What you return should be the lines from the first line of the records below through the line holding "ATOM 5 O O .", unchanged.

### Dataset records
━━━━━━━━━━━━━━━━━━━━

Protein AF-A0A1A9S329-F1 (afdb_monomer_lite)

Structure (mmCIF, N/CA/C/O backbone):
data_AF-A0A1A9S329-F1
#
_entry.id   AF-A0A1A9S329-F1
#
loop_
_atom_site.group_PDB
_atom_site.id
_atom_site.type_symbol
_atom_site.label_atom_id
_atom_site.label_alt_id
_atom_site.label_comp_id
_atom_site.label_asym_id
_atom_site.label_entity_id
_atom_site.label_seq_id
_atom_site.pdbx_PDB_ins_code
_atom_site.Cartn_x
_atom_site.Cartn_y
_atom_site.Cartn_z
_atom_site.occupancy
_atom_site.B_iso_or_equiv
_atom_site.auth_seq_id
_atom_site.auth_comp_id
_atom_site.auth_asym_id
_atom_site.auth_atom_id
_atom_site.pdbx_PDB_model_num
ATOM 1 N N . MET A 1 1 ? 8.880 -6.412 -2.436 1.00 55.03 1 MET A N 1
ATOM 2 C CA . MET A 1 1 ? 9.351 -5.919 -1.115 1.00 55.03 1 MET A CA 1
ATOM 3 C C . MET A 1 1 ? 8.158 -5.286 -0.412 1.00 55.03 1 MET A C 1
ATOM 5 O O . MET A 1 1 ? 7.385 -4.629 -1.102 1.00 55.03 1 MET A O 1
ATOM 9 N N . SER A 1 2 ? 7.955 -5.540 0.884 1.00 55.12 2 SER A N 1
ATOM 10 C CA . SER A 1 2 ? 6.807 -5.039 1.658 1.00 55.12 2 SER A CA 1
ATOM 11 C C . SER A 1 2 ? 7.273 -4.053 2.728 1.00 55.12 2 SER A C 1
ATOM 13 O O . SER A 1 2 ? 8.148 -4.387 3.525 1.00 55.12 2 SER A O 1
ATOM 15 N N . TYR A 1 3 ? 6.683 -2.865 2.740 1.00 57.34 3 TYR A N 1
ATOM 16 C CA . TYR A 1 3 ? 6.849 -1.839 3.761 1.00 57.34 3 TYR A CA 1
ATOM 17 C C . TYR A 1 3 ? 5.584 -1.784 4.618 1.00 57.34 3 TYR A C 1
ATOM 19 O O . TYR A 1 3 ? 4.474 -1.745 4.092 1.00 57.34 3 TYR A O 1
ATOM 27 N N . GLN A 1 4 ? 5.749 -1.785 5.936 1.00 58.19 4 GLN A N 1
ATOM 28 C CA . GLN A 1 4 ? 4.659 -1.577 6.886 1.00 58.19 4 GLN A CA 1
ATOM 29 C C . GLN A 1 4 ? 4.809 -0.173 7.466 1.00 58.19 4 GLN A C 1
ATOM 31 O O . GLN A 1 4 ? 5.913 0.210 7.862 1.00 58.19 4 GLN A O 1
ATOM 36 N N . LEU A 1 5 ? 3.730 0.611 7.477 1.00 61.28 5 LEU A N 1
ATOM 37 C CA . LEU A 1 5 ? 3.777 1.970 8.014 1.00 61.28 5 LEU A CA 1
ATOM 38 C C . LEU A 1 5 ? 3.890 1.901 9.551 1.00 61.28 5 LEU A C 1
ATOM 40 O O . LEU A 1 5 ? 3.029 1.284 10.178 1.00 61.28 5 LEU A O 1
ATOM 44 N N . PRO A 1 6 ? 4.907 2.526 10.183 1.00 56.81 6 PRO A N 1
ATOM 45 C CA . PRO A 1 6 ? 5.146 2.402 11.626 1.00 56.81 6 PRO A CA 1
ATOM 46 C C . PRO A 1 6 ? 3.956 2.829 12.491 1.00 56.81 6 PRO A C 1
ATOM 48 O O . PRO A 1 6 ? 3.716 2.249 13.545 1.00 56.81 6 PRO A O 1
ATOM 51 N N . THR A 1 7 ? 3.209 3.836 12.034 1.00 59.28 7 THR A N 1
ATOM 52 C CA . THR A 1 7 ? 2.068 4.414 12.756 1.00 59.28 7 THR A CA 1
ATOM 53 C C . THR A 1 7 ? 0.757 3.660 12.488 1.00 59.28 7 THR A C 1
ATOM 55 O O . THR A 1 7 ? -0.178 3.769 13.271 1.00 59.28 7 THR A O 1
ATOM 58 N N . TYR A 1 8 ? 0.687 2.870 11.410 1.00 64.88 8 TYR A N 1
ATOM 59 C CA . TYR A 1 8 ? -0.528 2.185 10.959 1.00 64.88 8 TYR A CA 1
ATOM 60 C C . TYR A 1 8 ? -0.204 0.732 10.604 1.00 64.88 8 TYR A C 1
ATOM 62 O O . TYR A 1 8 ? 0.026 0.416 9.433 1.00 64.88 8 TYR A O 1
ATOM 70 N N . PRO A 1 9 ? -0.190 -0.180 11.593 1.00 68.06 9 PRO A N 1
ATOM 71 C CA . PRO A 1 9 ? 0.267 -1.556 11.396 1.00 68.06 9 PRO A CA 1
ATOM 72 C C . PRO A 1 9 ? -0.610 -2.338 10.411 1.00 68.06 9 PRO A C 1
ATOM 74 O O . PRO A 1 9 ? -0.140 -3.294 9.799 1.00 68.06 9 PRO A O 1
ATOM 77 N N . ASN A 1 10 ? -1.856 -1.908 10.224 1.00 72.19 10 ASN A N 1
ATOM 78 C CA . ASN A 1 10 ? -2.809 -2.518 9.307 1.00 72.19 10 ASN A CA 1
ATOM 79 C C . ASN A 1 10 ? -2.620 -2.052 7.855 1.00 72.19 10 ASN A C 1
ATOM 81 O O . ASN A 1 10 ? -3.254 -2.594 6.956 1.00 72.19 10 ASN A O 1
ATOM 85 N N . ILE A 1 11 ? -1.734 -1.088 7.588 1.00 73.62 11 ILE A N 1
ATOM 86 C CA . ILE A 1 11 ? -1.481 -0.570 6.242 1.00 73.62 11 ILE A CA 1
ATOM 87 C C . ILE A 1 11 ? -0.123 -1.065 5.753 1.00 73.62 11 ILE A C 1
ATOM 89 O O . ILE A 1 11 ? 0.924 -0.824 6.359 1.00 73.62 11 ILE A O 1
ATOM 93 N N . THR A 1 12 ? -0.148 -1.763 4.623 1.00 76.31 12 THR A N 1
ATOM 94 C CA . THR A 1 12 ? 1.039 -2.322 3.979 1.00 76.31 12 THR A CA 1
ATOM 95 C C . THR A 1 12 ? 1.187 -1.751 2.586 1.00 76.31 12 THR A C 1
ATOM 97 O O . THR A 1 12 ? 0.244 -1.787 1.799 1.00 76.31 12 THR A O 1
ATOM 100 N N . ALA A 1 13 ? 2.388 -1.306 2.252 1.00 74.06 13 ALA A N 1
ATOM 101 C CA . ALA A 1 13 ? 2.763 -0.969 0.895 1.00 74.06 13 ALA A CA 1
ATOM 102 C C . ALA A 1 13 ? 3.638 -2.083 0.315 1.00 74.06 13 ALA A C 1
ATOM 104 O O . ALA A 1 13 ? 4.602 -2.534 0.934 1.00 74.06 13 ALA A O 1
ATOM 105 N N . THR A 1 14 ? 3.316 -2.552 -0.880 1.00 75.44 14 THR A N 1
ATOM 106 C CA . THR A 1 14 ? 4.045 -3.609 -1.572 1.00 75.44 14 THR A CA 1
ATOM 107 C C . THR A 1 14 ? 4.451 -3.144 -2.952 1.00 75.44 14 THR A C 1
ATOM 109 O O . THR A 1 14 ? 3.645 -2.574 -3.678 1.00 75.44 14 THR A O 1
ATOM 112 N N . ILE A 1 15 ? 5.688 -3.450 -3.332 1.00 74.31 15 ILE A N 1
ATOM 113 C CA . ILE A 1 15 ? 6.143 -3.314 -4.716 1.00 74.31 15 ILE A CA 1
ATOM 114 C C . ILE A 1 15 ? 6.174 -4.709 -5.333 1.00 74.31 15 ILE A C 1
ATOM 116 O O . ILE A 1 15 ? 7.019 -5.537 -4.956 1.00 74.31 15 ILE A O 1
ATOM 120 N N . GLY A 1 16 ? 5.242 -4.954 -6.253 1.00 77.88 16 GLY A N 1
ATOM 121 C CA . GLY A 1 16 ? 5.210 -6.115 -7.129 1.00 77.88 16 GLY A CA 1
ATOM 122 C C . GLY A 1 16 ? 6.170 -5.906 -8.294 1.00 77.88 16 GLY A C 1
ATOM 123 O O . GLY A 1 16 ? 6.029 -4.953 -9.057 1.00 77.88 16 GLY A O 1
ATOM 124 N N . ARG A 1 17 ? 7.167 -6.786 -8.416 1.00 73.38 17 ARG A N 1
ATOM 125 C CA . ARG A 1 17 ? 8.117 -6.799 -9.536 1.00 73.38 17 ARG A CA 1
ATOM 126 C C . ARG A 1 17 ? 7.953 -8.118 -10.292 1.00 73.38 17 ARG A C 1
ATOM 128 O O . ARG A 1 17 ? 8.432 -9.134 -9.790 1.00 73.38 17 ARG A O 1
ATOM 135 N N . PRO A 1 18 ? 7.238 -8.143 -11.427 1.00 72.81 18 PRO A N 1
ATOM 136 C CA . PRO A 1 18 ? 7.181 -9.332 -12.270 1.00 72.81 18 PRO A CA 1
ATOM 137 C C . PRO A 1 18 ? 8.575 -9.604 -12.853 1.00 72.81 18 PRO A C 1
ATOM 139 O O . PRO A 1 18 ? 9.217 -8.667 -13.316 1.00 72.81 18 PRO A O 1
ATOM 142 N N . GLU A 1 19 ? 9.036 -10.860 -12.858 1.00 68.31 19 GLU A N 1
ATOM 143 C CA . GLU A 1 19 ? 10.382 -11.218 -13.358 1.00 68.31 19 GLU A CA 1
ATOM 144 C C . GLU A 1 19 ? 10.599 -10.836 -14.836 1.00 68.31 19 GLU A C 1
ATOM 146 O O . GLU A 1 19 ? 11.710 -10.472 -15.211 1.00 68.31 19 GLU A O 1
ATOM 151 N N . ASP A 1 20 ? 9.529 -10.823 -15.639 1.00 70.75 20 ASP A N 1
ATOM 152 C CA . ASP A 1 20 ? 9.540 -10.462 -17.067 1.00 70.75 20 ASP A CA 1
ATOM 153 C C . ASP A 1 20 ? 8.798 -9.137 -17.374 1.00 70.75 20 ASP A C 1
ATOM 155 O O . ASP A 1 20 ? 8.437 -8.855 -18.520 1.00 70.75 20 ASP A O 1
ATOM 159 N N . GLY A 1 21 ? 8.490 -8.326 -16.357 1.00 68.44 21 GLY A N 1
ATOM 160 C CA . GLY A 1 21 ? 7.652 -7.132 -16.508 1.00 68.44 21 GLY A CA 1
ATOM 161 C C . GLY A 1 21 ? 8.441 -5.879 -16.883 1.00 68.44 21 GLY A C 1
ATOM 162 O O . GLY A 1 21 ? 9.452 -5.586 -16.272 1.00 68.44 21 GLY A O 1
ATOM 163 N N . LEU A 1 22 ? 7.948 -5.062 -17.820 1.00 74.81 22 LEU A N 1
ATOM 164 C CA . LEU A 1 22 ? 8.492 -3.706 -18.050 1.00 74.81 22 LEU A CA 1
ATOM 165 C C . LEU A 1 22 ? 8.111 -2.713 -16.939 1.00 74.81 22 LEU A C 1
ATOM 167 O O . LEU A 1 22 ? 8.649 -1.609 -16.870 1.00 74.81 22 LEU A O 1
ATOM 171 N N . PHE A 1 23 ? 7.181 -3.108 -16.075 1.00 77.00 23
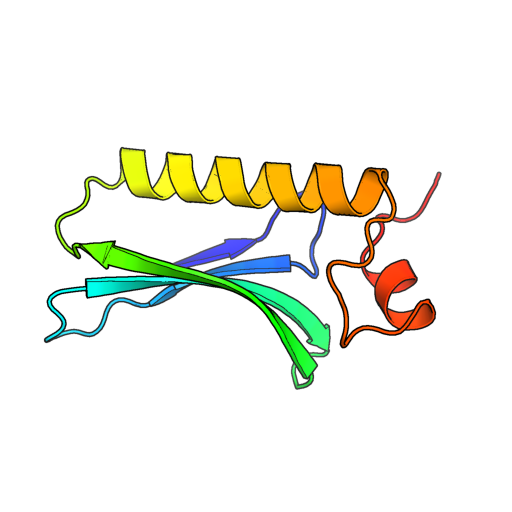 PHE A N 1
ATOM 172 C CA . PHE A 1 23 ? 6.598 -2.255 -15.060 1.00 77.0
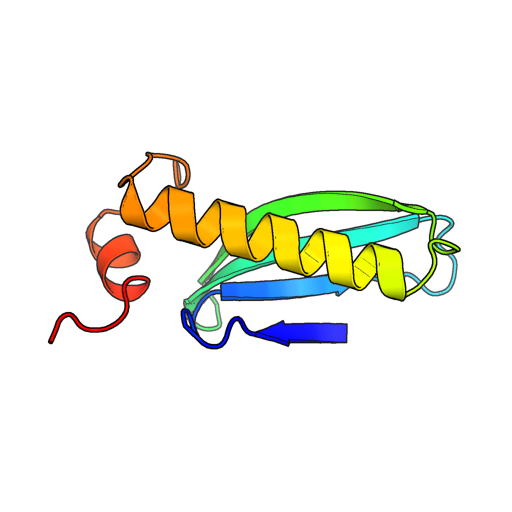0 23 PHE A CA 1
ATOM 173 C C . PHE A 1 23 ? 6.596 -2.955 -13.706 1.00 77.00 23 PHE A C 1
ATOM 175 O O . PHE A 1 23 ? 6.405 -4.168 -13.613 1.00 77.00 23 PHE A O 1
ATOM 182 N N . CYS A 1 24 ? 6.782 -2.165 -12.660 1.00 76.56 24 CYS A N 1
ATOM 183 C CA . CYS A 1 24 ? 6.481 -2.530 -11.290 1.00 76.56 24 CYS A CA 1
ATOM 184 C C . CYS A 1 24 ? 5.103 -1.980 -10.920 1.00 76.56 24 CYS A C 1
ATOM 186 O O . CYS A 1 24 ? 4.679 -0.942 -11.427 1.00 76.56 24 CYS A O 1
ATOM 188 N N . GLU A 1 25 ? 4.420 -2.659 -10.009 1.00 81.62 25 GLU A N 1
ATOM 189 C CA . GLU A 1 25 ? 3.192 -2.148 -9.410 1.00 81.62 25 GLU A CA 1
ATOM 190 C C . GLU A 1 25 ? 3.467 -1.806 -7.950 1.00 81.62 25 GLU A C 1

━━━━━━━━━━━━━━━━━━━━

### Solution for this problem
Protein AF-A0A1A9S329-F1 (afdb_monomer_lite)

Structure (mmCIF, N/CA/C/O backbone):
data_AF-A0A1A9S329-F1
#
_entry.id   AF-A0A1A9S329-F1
#
loop_
_atom_site.group_PDB
_atom_site.id
_atom_site.type_symbol
_atom_site.label_atom_id
_atom_site.label_alt_id
_atom_site.label_comp_id
_atom_site.label_asym_id
_atom_site.label_entity_id
_atom_site.label_seq_id
_atom_site.pdbx_PDB_ins_code
_atom_site.Cartn_x
_atom_site.Cartn_y
_atom_site.Cartn_z
_atom_site.occupancy
_atom_site.B_iso_or_equiv
_atom_site.auth_seq_id
_atom_site.auth_comp_id
_atom_site.auth_asym_id
_atom_site.auth_atom_id
_atom_site.pdbx_PDB_model_num
ATOM 1 N N . MET A 1 1 ? 8.880 -6.412 -2.436 1.00 55.03 1 MET A N 1
ATOM 2 C CA . MET A 1 1 ? 9.351 -5.919 -1.115 1.00 55.03 1 MET A CA 1
ATOM 3 C C . MET A 1 1 ? 8.158 -5.286 -0.412 1.00 55.03 1 MET A C 1
ATOM 5 O O . MET A 1 1 ? 7.385 -4.629 -1.102 1.00 55.03 1 MET A O 1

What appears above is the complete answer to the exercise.